Cavitation Number

Written by Jerry Ratzlaff on . Posted in Dimensionless Numbers

Cavitation number, abbreviated Ca, is a dimensionless number that expresses the relationship between the difference of a local absolute pressure from the vapor pressure and the kinetic energy per volume.

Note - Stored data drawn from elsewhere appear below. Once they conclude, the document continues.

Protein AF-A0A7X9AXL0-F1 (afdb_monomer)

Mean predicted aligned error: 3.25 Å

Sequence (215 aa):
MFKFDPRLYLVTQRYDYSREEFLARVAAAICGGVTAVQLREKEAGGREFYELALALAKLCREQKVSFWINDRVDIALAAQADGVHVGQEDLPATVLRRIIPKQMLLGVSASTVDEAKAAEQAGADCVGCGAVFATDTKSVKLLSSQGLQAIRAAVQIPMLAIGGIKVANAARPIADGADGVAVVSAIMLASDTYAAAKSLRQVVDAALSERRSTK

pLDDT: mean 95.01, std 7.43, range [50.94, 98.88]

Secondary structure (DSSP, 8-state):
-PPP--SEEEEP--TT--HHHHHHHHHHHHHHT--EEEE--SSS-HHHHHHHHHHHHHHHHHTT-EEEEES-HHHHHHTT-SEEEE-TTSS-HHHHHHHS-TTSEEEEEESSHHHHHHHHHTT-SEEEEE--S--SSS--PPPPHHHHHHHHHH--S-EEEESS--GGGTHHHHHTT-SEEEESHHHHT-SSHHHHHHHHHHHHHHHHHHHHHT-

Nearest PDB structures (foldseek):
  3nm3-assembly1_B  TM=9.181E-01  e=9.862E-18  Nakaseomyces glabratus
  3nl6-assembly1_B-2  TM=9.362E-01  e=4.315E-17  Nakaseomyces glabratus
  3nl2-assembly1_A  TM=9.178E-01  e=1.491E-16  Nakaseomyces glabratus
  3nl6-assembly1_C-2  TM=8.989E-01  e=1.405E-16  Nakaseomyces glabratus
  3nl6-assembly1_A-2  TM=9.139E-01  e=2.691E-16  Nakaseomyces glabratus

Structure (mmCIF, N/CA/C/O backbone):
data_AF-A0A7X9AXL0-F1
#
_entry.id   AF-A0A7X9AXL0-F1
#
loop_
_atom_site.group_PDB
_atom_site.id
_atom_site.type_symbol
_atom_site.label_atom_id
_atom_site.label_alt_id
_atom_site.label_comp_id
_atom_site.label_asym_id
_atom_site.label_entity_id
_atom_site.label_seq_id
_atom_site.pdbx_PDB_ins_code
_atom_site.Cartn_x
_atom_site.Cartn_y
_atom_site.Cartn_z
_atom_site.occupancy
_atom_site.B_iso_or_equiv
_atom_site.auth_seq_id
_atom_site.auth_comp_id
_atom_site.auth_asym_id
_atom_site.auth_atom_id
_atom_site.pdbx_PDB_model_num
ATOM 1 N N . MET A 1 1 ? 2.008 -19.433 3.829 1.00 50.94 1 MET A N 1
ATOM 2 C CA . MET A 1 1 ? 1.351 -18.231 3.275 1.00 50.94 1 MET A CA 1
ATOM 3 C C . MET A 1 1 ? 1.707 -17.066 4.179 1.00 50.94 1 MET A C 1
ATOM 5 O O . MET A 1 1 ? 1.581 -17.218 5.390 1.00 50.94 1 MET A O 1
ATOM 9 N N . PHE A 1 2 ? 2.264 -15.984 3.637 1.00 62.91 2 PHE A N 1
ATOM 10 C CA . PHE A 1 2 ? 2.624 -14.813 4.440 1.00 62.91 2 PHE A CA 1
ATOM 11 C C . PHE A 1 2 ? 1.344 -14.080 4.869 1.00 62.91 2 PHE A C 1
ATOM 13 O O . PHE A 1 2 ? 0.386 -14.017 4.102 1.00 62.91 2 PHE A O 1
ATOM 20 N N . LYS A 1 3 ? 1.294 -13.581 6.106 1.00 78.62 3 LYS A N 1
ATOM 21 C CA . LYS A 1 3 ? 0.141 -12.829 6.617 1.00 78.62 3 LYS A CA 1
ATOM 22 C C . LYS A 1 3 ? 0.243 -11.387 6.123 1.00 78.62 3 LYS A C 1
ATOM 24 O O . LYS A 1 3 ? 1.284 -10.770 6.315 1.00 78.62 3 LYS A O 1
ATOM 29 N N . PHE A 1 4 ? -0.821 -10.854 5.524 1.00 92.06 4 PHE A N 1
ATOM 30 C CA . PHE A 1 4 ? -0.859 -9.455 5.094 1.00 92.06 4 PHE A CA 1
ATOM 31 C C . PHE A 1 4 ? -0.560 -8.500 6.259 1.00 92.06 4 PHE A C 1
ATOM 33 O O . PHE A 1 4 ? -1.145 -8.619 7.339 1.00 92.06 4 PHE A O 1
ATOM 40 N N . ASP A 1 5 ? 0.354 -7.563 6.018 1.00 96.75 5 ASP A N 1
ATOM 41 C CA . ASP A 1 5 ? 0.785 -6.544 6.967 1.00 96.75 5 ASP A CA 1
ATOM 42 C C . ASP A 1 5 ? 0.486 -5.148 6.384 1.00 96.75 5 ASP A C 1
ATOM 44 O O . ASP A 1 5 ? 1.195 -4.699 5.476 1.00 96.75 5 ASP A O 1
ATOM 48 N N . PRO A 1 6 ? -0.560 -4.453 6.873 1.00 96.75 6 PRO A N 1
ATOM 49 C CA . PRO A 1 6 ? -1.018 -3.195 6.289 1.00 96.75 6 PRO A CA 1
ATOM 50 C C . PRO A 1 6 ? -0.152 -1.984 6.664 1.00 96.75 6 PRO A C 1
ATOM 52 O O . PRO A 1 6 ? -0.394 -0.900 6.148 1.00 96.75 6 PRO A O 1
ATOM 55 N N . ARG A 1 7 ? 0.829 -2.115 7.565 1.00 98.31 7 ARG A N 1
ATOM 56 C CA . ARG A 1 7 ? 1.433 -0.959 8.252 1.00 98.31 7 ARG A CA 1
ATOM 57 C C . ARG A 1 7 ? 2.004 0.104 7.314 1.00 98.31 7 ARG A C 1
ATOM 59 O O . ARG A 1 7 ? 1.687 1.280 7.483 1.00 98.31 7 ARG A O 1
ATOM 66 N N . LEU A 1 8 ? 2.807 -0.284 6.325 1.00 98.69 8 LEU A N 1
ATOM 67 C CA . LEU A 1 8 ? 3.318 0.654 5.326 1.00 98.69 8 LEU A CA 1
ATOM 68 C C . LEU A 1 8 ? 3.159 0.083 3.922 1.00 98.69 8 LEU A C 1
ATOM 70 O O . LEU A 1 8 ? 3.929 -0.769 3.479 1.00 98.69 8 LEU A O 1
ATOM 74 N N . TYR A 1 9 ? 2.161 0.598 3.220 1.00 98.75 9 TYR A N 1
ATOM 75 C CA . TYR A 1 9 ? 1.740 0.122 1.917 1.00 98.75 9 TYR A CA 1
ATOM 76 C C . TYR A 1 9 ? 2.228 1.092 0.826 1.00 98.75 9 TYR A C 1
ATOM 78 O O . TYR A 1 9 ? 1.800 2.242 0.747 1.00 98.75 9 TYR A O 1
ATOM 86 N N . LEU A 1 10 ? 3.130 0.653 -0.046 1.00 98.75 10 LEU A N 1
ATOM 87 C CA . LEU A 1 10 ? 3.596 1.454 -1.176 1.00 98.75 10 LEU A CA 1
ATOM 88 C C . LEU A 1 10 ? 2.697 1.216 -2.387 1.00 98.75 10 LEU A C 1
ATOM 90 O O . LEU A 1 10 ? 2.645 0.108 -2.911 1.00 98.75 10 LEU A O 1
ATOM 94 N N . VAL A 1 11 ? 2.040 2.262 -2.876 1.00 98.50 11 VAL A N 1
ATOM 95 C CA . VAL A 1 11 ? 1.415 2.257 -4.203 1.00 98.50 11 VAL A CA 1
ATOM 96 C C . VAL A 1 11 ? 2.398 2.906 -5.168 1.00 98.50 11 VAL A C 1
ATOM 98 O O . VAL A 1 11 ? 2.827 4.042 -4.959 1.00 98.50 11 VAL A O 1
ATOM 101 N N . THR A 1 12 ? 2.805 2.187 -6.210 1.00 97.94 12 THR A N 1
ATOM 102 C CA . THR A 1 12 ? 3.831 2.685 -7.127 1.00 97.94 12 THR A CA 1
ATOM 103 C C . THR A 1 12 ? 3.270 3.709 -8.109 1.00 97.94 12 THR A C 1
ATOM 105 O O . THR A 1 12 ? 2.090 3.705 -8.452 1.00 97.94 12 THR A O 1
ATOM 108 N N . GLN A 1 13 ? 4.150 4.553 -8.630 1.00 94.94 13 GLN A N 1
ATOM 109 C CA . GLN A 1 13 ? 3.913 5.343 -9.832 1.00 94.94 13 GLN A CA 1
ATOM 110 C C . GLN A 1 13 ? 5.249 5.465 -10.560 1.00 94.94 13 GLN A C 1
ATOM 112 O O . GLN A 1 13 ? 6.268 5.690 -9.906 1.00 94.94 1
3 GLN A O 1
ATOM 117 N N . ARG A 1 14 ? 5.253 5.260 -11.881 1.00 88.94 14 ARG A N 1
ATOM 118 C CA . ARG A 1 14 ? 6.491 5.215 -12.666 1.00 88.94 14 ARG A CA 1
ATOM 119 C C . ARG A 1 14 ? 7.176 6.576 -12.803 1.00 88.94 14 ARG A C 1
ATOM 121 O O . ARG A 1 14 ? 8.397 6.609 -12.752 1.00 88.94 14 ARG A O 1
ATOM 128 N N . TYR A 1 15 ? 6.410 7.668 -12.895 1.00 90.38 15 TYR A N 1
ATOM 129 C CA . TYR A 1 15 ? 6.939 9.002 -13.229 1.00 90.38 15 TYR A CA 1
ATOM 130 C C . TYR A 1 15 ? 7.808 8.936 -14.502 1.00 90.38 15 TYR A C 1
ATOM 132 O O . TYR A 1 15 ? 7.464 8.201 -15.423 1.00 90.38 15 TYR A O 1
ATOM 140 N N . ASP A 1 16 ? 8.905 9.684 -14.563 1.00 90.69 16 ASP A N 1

 $$\large{ Ca = \frac { 2 \left(p \;-\;p_v \right) } {\rho U^2} }$$          $$\large{Ca = \frac { \left(p \;-\;p_v \right) } { \frac {1}{2} \rho U^2} }$$         Where: $$\large{ Ca }$$ = Cavitation number $$\large{ U }$$ = characteristic velocity $$\large{ \rho }$$  (Greek symbol rho) = density of the fluid $$\large{ p }$$ = local pressure $$\large{ p_v }$$ = vapor pressure Solve for: $$\large{ p = \frac {Ca \rho U^2} {2} \;+\; p_v }$$ $$\large{ p_v = p \;-\; \frac {Ca \rho U^2} {2} }$$ $$\large{ \rho = \frac { 2 \left (p \;-\;p_v \right)} {Ca U^2} }$$ $$\large{ v = \sqrt { \frac { 2 \left (p \;-\;p_v \right)} {Ca U^2} } }$$